## TASK OBJECTIVE
Without the pictures, reproduce the entries below exactly.
[[ DATA EXTRACTS, beginning ]]
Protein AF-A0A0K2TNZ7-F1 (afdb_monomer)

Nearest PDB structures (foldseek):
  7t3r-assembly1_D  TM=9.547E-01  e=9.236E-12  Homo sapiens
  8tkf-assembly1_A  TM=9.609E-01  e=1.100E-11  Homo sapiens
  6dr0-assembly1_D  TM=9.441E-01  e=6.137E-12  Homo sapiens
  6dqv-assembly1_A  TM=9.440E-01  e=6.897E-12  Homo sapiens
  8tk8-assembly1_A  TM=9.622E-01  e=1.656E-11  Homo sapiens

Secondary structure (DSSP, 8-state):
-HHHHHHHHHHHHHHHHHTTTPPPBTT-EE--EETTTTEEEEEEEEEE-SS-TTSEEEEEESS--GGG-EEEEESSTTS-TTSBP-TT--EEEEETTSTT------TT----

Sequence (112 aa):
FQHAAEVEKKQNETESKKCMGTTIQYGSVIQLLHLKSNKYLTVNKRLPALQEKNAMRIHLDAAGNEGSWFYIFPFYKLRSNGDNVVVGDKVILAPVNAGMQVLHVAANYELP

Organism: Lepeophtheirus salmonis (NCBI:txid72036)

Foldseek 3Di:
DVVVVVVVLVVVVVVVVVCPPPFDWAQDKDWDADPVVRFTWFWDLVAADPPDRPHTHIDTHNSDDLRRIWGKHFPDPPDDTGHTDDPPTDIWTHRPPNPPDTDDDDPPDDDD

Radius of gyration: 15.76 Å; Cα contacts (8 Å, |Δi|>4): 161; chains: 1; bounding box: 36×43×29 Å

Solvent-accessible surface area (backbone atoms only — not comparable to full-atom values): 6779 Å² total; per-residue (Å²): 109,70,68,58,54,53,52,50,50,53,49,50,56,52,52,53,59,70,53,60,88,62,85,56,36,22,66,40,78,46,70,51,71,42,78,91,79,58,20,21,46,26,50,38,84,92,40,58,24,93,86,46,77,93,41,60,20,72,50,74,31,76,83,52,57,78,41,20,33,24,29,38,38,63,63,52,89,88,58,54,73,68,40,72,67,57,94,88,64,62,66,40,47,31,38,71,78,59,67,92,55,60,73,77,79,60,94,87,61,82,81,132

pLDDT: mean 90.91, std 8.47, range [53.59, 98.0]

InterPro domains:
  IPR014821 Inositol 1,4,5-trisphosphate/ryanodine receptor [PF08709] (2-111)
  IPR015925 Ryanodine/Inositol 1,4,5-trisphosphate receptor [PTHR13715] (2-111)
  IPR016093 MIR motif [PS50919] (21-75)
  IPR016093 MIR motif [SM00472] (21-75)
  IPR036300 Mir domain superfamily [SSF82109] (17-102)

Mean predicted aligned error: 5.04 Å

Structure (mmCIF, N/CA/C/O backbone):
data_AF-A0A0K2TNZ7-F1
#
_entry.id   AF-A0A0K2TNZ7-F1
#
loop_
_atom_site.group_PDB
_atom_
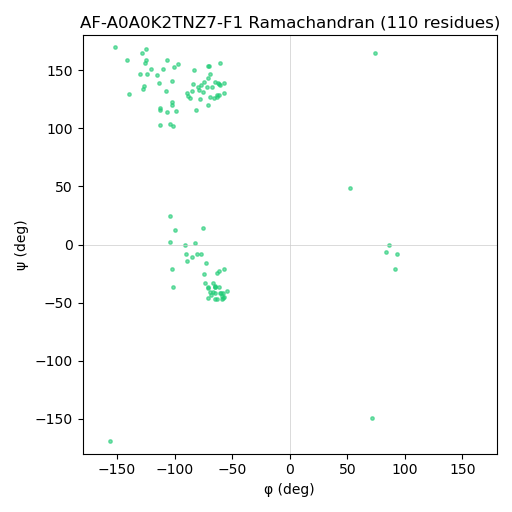site.id
_atom_site.type_symbol
_atom_site.label_atom_id
_atom_site.label_alt_id
_atom_site.label_comp_id
_atom_site.label_asym_id
_atom_site.label_entity_id
_atom_site.label_seq_id
_atom_site.pdbx_PDB_ins_code
_atom_site.Cartn_x
_atom_site.Cartn_y
_atom_site.Cartn_z
_atom_site.occupancy
_atom_site.B_iso_or_equiv
_atom_site.auth_seq_id
_atom_site.auth_comp_id
_atom_site.auth_asym_id
_atom_site.auth_atom_id
_atom_site.pdbx_PDB_model_num
ATOM 1 N N . PHE A 1 1 ? 7.164 25.856 9.844 1.00 63.31 1 PHE A N 1
ATOM 2 C CA . PHE A 1 1 ? 7.120 24.523 9.204 1.00 63.31 1 PHE A CA 1
ATOM 3 C C . PHE A 1 1 ? 6.861 23.393 10.197 1.00 63.31 1 PHE A C 1
ATOM 5 O O . PHE A 1 1 ? 5.888 22.686 9.994 1.00 63.31 1 PHE A O 1
ATOM 12 N N . GLN A 1 2 ? 7.628 23.253 11.290 1.00 77.94 2 GLN A N 1
ATOM 13 C CA . GLN A 1 2 ? 7.397 22.184 12.287 1.00 77.94 2 GLN A CA 1
ATOM 14 C C . GLN A 1 2 ? 5.989 22.200 12.901 1.00 77.94 2 GLN A C 1
ATOM 16 O O . GLN A 1 2 ? 5.331 21.169 12.925 1.00 77.94 2 GLN A O 1
ATOM 21 N N . HIS A 1 3 ? 5.490 23.376 13.298 1.00 84.94 3 HIS A N 1
ATOM 22 C CA . HIS A 1 3 ? 4.141 23.494 13.857 1.00 84.94 3 HIS A CA 1
ATOM 23 C C . HIS A 1 3 ? 3.041 23.035 12.880 1.00 84.94 3 HIS A C 1
ATOM 25 O O . HIS A 1 3 ? 2.135 22.311 13.272 1.00 84.94 3 HIS A O 1
ATOM 31 N N . ALA A 1 4 ? 3.151 23.391 11.594 1.00 87.00 4 ALA A N 1
ATOM 32 C CA . ALA A 1 4 ? 2.190 22.964 10.574 1.00 87.00 4 ALA A CA 1
ATOM 33 C C . ALA A 1 4 ? 2.216 21.440 10.358 1.00 87.00 4 ALA A C 1
ATOM 35 O O . ALA A 1 4 ? 1.161 20.820 10.295 1.00 87.00 4 ALA A O 1
ATOM 36 N N . ALA A 1 5 ? 3.410 20.835 10.320 1.00 85.69 5 ALA A N 1
ATOM 37 C CA . ALA A 1 5 ? 3.566 19.386 10.185 1.00 85.69 5 ALA A CA 1
ATOM 38 C C . ALA A 1 5 ? 3.011 18.617 11.399 1.00 85.69 5 ALA A C 1
ATOM 40 O O . ALA A 1 5 ? 2.434 17.543 11.249 1.00 85.69 5 ALA A O 1
ATOM 41 N N . GLU A 1 6 ? 3.152 19.163 12.608 1.00 87.31 6 GLU A N 1
ATOM 42 C CA . GLU A 1 6 ? 2.588 18.561 13.819 1.00 87.31 6 GLU A CA 1
ATOM 43 C C . GLU A 1 6 ? 1.054 18.631 13.835 1.00 87.31 6 GLU A C 1
ATOM 45 O O . GLU A 1 6 ? 0.390 17.649 14.177 1.00 87.31 6 GLU A O 1
ATOM 50 N N . VAL A 1 7 ? 0.486 19.763 13.408 1.00 91.19 7 VAL A N 1
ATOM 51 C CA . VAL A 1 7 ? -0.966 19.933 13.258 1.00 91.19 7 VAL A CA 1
[[ DATA EXTRACTS, end ]]
## OUTPUT FOR THIS TASK
Protein AF-A0A0K2TNZ7-F1 (afdb_monomer)

Nearest PDB structures (foldseek):
  7t3r-assembly1_D  TM=9.547E-01  e=9.236E-12  Homo sapiens
  8tkf-assembly1_A  TM=9.609E-01  e=1.100E-11  Homo sapiens
  6dr0-assembly1_D  TM=9.441E-01  e=6.137E-12  Homo sapiens
  6dqv-assembly1_A  TM=9.440E-01  e=6.897E-12  Homo sapiens
  8tk8-assembly1_A  TM=9.622E-01  e=1.656E-11  Homo sapiens

Secondary structure (DSSP, 8-state):
-HHHHHHHHHHHHHHHHHTTTPPPBTT-EE--EETTTTEEEEEEEEEE-SS-TTSEEEEEESS--GGG-EEEEESSTTS-TTSBP-TT--EEEEETTSTT------TT----

Sequence (112 aa):
FQHAAEVEKKQNETESKKCMGTTIQYGSVIQLLHLKSNKYLTVNKRLPALQEKNAMRIHLDAAGNEGSWFYIFPFYKLRSNGDNVVVGDKVILAPVNAGMQVLHVAANYELP

Organism: Lepeophtheirus salmonis (NCBI:txid72036)

Foldseek 3Di:
DVVVVVVVLVVVVVVVVVCPPPFDWAQDKDWDADPVVRFTWFWDLVAADPPDRPHTHIDTHNSDDLRRIWGKHFPDPPDDTGHTDDPPTDIWTHRPPNPPDTDDDDPPDDDD

Radius of gyration: 15.76 Å; Cα contacts (8 Å, |Δi|>4): 161; chains: 1; bounding box: 36×43×29 Å

Solvent-accessible surface area (backbone atoms only — not comparable to full-atom values): 6779 Å² total; per-residue (Å²): 109,70,68,58,54,53,52,50,50,53,49,50,56,52,52,53,59,70,53,60,88,62,85,56,36,22,66,40,78,46,70,51,71,42,78,91,79,58,20,21,46,26,50,38,84,92,40,58,24,93,86,46,77,93,41,60,20,72,50,74,31,76,83,52,57,78,41,20,33,24,29,38,38,63,63,52,89,88,58,54,73,68,40,72,67,57,94,88,64,62,66,40,47,31,38,71,78,59,67,92,55,60,73,77,79,60,94,87,61,82,81,132

pLDDT: mean 90.91, std 8.47, range [53.59, 98.0]

InterPro domains:
  IPR014821 Inositol 1,4,5-trisphosphate/ryanodine receptor [PF08709] (2-111)
  IPR015925 Ryanodine/Inositol 1,4,5-trisphosphate receptor [PTHR13715] (2-111)
  IPR016093 MIR motif [PS50919] (21-75)
  IPR016093 MIR motif [SM00472] (21-75)
  IPR036300 Mir domain superfamily [SSF82109] (17-102)

Mean predicted aligned error: 5.04 Å

Structure (mmCIF, N/CA/C/O backbone):
data_AF-A0A0K2TNZ7-F1
#
_entry.id   AF-A0A0K2TNZ7-F1
#
loop_
_atom_site.group_PDB
_atom_
site.id
_atom_site.type_symbol
_atom_site.label_atom_id
_atom_site.label_alt_id
_atom_site.label_comp_id
_atom_site.label_asym_id
_atom_site.label_entity_id
_atom_site.label_seq_id
_atom_site.pdbx_PDB_ins_code
_atom_site.Cartn_x
_atom_site.Cartn_y
_atom_site.Cartn_z
_atom_site.occupancy
_atom_site.B_iso_or_equiv
_atom_site.auth_seq_id
_atom_site.auth_comp_id
_atom_site.auth_asym_id
_atom_site.auth_atom_id
_atom_site.pdbx_PDB_model_num
ATOM 1 N N . PHE A 1 1 ? 7.164 25.856 9.844 1.00 63.31 1 PHE A N 1
ATOM 2 C CA . PHE A 1 1 ? 7.120 24.523 9.204 1.00 63.31 1 PHE A CA 1
ATOM 3 C C . PHE A 1 1 ? 6.861 23.393 10.197 1.00 63.31 1 PHE A C 1
ATOM 5 O O . PHE A 1 1 ? 5.888 22.686 9.994 1.00 63.31 1 PHE A O 1
ATOM 12 N N . GLN A 1 2 ? 7.628 23.253 11.290 1.00 77.94 2 GLN A N 1
ATOM 13 C CA . GLN A 1 2 ? 7.397 22.184 12.287 1.00 77.94 2 GLN A CA 1
ATOM 14 C C . GLN A 1 2 ? 5.989 22.200 12.901 1.00 77.94 2 GLN A C 1
ATOM 16 O O . GLN A 1 2 ? 5.331 21.169 12.925 1.00 77.94 2 GLN A O 1
ATOM 21 N N . HIS A 1 3 ? 5.490 23.376 13.298 1.00 84.94 3 HIS A N 1
ATOM 22 C CA . HIS A 1 3 ? 4.141 23.494 13.857 1.00 84.94 3 HIS A CA 1
ATOM 23 C C . HIS A 1 3 ? 3.041 23.035 12.880 1.00 84.94 3 HIS A C 1
ATOM 25 O O . HIS A 1 3 ? 2.135 22.311 13.272 1.00 84.94 3 HIS A O 1
ATOM 31 N N . ALA A 1 4 ? 3.151 23.391 11.594 1.00 87.00 4 ALA A N 1
ATOM 32 C CA . ALA A 1 4 ? 2.190 22.964 10.574 1.00 87.00 4 ALA A CA 1
ATOM 33 C C . ALA A 1 4 ? 2.216 21.440 10.358 1.00 87.00 4 ALA A C 1
ATOM 35 O O . ALA A 1 4 ? 1.161 20.820 10.295 1.00 87.00 4 ALA A O 1
ATOM 36 N N . ALA A 1 5 ? 3.410 20.835 10.320 1.00 85.69 5 ALA A N 1
ATOM 37 C CA . ALA A 1 5 ? 3.566 19.386 10.185 1.00 85.69 5 ALA A CA 1
ATOM 38 C C . ALA A 1 5 ? 3.011 18.617 11.399 1.00 85.69 5 ALA A C 1
ATOM 40 O O . ALA A 1 5 ? 2.434 17.543 11.249 1.00 85.69 5 ALA A O 1
ATOM 41 N N . GLU A 1 6 ? 3.152 19.163 12.608 1.00 87.31 6 GLU A N 1
ATOM 42 C CA . GLU A 1 6 ? 2.588 18.561 13.819 1.00 87.31 6 GLU A CA 1
ATOM 43 C C . GLU A 1 6 ? 1.054 18.631 13.835 1.00 87.31 6 GLU A C 1
ATOM 45 O O . GLU A 1 6 ? 0.390 17.649 14.177 1.00 87.31 6 GLU A O 1
ATOM 50 N N . VAL A 1 7 ? 0.486 19.763 13.408 1.00 91.19 7 VAL A N 1
ATOM 51 C CA . VAL A 1 7 ? -0.966 19.933 13.258 1.00 91.19 7 VAL A CA 1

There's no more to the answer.